[Material supplied]:
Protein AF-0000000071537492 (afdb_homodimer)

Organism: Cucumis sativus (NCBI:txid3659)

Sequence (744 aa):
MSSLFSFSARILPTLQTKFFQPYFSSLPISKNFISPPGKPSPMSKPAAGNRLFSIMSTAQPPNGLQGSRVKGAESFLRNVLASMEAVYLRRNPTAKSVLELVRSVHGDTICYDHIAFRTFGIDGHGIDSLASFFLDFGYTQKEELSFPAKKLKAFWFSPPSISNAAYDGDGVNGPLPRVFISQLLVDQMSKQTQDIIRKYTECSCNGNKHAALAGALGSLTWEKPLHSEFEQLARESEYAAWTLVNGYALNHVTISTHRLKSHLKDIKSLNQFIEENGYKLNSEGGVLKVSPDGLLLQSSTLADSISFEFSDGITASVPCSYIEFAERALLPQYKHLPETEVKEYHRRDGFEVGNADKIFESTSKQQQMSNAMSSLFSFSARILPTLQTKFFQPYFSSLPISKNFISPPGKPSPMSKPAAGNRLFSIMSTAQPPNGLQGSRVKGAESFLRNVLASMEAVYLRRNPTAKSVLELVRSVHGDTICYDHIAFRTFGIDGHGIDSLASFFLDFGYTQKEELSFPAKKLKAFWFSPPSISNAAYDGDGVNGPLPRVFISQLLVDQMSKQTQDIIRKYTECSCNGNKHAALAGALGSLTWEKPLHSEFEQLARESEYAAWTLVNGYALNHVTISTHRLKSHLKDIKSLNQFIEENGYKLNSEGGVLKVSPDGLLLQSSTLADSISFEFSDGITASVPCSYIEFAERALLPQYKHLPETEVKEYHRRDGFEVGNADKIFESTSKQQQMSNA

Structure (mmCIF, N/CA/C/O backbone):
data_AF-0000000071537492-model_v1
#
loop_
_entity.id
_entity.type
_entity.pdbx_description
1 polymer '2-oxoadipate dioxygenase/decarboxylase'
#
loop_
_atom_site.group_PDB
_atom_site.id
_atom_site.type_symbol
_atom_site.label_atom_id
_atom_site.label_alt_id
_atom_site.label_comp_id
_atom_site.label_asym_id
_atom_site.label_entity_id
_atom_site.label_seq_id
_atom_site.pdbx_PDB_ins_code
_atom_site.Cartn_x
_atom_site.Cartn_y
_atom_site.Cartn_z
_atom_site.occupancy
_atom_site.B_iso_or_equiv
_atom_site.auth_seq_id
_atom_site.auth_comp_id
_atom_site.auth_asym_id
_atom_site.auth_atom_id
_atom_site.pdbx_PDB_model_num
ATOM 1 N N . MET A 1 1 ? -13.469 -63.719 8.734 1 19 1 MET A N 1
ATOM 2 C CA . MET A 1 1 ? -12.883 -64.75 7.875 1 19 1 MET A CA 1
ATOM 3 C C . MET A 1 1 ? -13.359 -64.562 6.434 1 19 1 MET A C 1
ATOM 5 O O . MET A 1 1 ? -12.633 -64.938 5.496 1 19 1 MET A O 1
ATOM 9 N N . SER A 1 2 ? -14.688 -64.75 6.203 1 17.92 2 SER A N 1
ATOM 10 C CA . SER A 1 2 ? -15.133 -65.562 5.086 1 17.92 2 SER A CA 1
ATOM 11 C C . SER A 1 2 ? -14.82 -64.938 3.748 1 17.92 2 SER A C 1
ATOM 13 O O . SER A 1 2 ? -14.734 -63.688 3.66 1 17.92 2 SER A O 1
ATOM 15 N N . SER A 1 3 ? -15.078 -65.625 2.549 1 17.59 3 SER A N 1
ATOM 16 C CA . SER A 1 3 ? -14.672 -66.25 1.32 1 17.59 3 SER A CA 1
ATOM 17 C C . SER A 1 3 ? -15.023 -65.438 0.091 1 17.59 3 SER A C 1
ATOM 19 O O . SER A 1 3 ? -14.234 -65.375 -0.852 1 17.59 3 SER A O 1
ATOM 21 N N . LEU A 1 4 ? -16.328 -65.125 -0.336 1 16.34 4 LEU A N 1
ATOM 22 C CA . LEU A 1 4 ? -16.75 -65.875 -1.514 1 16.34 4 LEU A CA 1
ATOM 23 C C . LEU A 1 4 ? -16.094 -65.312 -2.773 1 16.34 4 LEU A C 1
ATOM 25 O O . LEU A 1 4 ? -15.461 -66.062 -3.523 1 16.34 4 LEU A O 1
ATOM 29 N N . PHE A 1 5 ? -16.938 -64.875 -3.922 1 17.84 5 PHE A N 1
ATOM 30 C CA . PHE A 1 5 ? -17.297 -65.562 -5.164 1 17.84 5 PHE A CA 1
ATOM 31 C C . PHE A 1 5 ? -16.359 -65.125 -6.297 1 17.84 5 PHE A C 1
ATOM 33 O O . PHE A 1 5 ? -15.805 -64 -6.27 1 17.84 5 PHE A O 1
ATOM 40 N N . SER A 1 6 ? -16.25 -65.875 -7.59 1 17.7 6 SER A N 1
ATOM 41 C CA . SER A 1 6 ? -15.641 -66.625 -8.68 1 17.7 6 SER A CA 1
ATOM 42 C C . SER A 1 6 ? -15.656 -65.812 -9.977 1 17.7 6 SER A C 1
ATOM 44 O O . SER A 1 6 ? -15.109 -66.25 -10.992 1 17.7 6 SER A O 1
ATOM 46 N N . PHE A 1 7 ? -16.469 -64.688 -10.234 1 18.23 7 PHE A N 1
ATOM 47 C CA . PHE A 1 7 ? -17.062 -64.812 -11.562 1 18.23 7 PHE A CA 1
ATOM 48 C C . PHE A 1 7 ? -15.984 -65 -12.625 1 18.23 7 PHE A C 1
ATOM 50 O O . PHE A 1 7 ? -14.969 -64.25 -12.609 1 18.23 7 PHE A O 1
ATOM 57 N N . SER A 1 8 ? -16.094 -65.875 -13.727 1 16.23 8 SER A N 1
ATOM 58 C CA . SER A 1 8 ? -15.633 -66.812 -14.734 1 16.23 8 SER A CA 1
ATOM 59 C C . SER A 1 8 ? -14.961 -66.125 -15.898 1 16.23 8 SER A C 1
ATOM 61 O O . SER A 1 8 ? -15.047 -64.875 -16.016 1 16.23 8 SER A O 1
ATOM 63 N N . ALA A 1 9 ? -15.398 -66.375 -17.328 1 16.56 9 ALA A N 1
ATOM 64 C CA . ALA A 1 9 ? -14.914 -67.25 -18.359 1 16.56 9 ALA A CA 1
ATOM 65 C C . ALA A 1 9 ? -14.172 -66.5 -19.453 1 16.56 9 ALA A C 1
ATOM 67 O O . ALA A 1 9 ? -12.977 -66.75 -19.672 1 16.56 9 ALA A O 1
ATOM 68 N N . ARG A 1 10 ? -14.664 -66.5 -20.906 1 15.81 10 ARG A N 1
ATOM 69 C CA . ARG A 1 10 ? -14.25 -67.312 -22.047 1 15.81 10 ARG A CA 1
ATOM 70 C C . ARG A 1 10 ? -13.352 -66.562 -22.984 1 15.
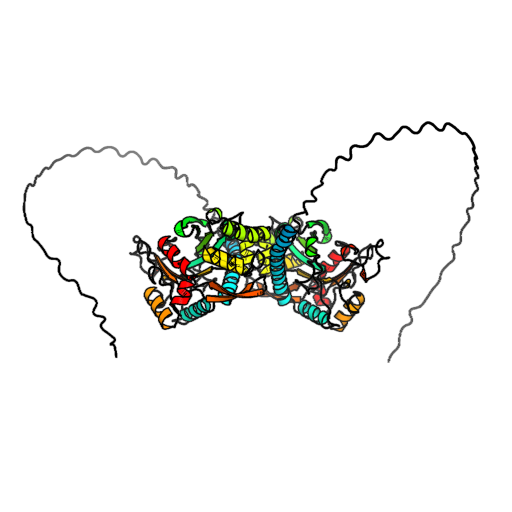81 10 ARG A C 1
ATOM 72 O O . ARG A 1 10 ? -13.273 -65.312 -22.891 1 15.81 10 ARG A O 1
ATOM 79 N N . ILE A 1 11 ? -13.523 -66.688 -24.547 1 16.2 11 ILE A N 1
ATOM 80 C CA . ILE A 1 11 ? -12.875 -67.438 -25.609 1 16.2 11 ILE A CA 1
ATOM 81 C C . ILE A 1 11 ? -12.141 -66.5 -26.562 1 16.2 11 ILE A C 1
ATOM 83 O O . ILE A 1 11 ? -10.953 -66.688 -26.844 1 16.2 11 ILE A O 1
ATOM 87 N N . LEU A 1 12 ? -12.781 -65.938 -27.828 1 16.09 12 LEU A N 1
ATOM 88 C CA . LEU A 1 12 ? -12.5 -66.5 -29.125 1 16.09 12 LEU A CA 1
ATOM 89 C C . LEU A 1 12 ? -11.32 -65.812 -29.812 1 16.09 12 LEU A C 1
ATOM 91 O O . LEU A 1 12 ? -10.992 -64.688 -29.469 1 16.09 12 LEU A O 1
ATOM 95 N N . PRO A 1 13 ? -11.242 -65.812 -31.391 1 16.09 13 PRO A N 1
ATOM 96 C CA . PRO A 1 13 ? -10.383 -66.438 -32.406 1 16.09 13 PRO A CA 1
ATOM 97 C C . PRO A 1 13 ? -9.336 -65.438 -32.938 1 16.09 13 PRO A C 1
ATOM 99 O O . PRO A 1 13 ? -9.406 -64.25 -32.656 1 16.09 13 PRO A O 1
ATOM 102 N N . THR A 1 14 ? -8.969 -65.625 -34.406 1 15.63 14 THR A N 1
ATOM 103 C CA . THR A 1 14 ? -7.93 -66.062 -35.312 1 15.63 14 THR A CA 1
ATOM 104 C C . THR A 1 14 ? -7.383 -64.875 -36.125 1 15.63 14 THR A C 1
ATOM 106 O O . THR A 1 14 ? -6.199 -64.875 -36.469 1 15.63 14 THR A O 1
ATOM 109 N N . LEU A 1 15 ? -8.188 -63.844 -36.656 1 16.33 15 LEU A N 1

...

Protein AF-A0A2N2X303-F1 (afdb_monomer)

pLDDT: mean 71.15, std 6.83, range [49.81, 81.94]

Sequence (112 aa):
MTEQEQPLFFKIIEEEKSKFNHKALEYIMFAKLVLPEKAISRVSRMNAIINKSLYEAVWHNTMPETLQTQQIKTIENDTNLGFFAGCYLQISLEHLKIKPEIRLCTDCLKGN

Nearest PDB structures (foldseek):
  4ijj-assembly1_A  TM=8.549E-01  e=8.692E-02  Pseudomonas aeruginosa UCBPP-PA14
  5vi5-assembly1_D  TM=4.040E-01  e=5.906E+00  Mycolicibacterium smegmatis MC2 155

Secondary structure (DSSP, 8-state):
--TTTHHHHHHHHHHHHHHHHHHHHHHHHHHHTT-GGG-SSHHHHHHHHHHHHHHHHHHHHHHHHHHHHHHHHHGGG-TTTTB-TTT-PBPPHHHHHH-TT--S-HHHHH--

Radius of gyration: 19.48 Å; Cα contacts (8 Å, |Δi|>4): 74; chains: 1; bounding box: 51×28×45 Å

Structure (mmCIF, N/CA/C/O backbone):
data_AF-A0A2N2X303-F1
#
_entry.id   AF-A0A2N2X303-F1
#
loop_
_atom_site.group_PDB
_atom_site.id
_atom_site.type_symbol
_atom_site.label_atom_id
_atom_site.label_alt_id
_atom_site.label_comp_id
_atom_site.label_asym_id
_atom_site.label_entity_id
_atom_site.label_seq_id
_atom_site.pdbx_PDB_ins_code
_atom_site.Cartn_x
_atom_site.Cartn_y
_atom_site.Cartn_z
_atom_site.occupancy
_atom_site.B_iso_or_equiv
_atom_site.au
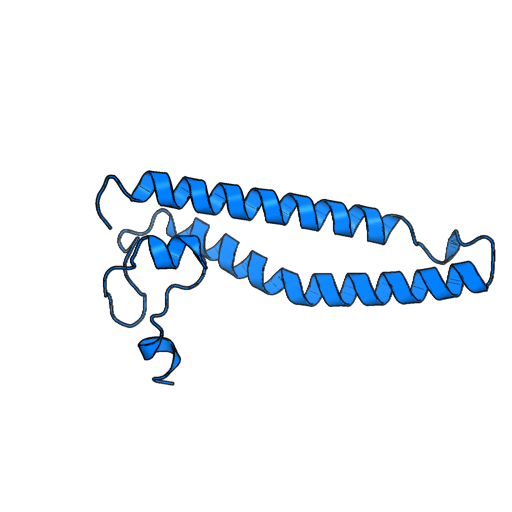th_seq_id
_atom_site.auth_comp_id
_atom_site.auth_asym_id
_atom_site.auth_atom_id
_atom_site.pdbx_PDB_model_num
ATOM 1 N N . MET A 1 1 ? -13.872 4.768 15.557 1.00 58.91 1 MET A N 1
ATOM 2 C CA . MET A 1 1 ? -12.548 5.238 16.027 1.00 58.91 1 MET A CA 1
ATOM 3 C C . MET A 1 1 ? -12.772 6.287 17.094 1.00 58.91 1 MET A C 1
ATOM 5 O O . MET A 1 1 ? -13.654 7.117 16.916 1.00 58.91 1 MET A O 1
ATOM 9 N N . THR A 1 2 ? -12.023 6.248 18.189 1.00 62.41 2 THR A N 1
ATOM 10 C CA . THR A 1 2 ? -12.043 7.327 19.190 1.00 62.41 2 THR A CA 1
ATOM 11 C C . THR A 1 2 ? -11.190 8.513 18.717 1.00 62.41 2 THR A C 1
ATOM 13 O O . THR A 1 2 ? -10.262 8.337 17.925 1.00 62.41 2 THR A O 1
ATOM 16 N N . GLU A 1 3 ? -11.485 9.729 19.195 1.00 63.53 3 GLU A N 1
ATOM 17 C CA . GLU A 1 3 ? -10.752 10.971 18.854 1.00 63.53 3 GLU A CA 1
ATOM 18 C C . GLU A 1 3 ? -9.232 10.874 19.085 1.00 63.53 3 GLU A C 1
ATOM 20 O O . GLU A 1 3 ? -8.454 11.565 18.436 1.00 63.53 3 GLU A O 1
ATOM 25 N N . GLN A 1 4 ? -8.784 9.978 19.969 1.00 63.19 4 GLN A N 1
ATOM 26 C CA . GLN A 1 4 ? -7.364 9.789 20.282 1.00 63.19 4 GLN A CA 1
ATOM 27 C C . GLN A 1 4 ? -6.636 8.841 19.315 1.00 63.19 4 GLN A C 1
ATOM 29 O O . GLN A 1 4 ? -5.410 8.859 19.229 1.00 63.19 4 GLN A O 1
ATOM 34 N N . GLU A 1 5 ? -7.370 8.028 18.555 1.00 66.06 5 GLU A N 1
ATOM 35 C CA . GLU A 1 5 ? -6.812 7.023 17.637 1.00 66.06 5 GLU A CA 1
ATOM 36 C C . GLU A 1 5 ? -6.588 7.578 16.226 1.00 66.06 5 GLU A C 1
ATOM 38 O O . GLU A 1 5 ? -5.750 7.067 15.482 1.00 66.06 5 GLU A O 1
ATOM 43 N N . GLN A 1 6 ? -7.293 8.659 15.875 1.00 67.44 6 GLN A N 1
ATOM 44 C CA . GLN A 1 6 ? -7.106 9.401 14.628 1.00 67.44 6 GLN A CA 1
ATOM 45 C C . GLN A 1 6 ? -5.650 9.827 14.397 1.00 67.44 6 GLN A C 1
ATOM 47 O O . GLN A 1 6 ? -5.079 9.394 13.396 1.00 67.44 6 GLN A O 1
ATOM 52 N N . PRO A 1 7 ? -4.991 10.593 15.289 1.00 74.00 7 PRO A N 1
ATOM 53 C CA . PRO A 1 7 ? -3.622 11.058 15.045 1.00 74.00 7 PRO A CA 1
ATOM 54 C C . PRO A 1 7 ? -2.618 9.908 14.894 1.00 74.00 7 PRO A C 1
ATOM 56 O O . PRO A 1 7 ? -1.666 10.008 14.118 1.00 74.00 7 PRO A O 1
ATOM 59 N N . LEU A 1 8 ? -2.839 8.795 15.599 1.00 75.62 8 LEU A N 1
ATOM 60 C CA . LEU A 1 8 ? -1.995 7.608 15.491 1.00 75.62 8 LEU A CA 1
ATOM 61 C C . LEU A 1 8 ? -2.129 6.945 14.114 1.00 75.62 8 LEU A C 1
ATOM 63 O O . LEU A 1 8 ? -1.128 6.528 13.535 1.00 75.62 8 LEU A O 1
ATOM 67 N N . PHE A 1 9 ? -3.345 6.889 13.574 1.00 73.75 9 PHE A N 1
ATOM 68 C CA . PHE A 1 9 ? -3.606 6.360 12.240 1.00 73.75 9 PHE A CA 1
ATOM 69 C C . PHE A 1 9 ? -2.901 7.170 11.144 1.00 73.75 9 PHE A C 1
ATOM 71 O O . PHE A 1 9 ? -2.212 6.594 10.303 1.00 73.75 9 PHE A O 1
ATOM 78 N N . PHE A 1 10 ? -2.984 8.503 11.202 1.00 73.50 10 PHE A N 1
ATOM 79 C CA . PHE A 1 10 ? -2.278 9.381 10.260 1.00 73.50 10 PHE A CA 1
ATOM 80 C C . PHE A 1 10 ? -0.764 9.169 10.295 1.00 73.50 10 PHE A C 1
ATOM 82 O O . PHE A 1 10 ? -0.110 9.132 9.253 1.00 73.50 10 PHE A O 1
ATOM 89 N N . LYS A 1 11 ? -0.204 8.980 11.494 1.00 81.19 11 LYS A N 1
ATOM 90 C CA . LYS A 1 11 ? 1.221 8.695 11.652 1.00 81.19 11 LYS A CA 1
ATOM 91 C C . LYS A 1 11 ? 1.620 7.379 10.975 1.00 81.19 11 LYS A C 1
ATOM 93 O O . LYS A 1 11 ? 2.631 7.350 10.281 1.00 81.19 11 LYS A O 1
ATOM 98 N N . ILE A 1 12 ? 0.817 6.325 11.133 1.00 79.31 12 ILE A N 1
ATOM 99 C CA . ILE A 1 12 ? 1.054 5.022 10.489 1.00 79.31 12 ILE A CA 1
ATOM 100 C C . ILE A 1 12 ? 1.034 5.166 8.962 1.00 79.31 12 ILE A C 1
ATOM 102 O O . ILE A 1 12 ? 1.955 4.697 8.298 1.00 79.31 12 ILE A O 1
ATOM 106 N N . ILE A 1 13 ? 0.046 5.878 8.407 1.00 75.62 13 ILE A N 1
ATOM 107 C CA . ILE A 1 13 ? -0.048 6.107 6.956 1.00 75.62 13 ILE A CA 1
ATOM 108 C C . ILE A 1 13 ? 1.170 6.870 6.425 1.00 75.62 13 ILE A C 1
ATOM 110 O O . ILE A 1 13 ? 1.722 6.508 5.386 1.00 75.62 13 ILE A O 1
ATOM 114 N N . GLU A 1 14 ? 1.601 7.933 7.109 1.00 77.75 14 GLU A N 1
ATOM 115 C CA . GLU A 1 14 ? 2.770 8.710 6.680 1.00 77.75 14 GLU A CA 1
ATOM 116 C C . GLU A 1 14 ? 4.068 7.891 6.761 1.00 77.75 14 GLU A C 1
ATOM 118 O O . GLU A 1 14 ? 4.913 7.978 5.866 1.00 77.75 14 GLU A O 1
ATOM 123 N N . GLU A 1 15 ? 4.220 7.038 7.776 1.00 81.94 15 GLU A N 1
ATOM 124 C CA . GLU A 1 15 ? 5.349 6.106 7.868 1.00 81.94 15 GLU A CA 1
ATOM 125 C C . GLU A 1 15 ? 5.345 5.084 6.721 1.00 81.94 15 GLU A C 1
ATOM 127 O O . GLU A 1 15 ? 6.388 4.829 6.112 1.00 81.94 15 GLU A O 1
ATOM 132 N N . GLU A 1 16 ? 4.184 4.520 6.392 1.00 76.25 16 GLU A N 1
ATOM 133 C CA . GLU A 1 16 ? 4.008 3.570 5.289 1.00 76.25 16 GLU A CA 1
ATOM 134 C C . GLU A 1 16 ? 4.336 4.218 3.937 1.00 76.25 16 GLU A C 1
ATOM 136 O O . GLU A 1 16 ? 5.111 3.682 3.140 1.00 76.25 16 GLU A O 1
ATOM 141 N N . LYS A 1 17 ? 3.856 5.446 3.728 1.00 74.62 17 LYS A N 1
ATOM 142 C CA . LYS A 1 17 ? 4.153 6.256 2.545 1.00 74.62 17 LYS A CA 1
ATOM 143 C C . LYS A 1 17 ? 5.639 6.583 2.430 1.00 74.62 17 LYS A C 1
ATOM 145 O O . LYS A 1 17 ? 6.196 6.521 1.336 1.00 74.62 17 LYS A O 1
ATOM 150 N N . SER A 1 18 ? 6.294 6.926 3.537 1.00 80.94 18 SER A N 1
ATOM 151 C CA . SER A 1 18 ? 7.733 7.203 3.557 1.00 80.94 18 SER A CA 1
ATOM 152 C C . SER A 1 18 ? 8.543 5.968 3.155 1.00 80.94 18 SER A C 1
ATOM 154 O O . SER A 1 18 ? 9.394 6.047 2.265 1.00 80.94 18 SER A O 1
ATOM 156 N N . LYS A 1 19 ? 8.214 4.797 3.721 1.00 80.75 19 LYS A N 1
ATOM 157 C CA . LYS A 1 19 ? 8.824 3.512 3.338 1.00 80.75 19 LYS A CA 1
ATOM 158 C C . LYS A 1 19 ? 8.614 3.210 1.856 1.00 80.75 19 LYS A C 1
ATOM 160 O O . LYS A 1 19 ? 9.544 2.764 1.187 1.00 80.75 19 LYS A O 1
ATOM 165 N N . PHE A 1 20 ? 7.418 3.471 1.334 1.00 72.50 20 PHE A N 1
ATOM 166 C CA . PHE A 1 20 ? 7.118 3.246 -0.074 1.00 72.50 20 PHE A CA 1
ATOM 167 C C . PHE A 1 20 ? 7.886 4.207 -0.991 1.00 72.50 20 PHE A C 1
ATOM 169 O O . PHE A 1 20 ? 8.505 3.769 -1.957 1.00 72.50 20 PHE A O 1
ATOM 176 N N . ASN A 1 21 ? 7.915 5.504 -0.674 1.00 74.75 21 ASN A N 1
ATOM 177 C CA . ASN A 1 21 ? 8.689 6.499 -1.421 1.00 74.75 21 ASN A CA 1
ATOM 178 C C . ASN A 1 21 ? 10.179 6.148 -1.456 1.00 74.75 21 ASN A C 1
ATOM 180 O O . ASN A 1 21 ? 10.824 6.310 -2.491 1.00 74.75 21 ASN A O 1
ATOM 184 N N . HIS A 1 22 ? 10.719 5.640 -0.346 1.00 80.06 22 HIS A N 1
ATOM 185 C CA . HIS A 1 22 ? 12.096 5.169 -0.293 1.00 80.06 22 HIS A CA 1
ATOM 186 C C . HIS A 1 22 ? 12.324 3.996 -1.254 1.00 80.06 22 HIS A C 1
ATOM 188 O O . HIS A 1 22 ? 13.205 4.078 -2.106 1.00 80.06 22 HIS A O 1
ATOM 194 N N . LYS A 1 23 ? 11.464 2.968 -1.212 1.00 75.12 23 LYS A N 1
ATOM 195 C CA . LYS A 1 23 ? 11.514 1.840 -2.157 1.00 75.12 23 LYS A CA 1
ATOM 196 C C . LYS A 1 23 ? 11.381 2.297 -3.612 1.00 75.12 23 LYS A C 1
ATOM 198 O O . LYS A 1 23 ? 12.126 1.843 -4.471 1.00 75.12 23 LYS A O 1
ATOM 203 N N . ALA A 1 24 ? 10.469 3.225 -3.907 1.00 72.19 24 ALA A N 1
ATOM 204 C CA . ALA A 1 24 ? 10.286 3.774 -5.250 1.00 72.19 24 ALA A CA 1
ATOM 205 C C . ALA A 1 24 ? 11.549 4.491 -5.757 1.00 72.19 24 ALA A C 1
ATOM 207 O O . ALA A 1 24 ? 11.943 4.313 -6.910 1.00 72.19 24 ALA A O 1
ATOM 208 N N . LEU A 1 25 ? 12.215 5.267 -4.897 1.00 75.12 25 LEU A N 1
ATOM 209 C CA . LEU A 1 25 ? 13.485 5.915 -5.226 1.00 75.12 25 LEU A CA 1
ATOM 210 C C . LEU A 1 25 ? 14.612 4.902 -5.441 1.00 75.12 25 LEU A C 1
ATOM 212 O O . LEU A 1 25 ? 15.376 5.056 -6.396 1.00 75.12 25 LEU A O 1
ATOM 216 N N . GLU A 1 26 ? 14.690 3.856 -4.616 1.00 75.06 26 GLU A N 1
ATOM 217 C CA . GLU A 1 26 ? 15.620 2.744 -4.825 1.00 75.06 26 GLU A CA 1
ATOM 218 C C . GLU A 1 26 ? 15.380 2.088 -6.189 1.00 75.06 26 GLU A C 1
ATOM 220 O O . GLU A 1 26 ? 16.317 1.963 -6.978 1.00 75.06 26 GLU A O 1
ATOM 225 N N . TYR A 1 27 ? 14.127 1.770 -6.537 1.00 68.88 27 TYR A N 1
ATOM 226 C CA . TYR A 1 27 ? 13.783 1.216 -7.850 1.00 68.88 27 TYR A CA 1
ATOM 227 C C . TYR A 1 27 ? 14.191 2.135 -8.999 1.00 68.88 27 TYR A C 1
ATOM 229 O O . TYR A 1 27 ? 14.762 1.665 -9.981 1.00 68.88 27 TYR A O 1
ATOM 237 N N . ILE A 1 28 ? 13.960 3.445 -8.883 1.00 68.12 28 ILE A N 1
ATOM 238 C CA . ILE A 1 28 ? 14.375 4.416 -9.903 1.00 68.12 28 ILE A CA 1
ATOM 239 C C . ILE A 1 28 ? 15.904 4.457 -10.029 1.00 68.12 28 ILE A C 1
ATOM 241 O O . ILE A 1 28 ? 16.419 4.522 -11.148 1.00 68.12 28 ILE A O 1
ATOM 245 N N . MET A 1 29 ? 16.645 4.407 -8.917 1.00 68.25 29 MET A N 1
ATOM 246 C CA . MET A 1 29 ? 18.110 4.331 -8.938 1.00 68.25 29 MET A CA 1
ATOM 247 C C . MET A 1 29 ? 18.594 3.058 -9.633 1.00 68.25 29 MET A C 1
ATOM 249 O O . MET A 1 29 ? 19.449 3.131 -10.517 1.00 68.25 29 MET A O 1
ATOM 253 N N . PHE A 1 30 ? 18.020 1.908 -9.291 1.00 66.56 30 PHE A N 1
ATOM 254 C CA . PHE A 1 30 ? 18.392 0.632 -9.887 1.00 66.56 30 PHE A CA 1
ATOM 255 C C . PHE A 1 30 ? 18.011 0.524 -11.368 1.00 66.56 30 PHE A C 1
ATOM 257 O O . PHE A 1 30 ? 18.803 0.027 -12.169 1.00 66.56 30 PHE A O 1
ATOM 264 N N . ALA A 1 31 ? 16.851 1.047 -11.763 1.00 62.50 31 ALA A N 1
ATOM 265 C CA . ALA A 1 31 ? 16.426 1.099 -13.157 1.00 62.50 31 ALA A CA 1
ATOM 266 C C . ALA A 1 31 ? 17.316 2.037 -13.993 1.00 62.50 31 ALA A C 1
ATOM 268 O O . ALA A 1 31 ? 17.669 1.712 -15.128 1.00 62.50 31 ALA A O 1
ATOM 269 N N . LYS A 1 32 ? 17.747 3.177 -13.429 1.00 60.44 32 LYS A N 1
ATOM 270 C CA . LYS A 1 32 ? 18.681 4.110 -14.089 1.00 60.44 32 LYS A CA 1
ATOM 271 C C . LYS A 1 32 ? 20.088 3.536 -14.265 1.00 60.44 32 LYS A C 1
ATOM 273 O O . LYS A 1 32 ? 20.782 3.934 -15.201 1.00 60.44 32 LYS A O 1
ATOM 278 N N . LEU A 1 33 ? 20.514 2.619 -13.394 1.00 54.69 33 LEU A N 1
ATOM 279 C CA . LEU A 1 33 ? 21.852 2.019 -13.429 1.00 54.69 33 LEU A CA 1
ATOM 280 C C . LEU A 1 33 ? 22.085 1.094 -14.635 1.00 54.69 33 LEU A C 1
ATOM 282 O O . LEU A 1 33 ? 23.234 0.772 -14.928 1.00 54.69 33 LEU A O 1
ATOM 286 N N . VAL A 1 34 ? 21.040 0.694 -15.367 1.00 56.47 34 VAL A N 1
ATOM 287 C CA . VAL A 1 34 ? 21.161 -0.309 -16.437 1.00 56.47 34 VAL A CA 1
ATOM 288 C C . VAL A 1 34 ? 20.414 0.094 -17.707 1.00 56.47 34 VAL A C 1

[Exercise prompt]: Out of the data above, give again only the lines starting at the one holding "ATOM 53 C CA" and ending at the one holding "ATOM 63 O O", unchanged.

[Solution to the problem]:
ATOM 53 C CA . PRO A 1 7 ? -3.622 11.058 15.045 1.00 74.00 7 PRO A CA 1
ATOM 54 C C . PRO A 1 7 ? -2.618 9.908 14.894 1.00 74.00 7 PRO A C 1
ATOM 56 O O . PRO A 1 7 ? -1.666 10.008 14.118 1.00 74.00 7 PRO A O 1
ATOM 59 N N . LEU A 1 8 ? -2.839 8.795 15.599 1.00 75.62 8 LEU A N 1
ATOM 60 C CA . LEU A 1 8 ? -1.995 7.608 15.491 1.00 75.62 8 LEU A CA 1
ATOM 61 C C . LEU A 1 8 ? -2.129 6.945 14.114 1.00 75.62 8 LEU A C 1
ATOM 63 O O . LEU A 1 8 ? -1.128 6.528 13.535 1.00 75.62 8 LEU A O 1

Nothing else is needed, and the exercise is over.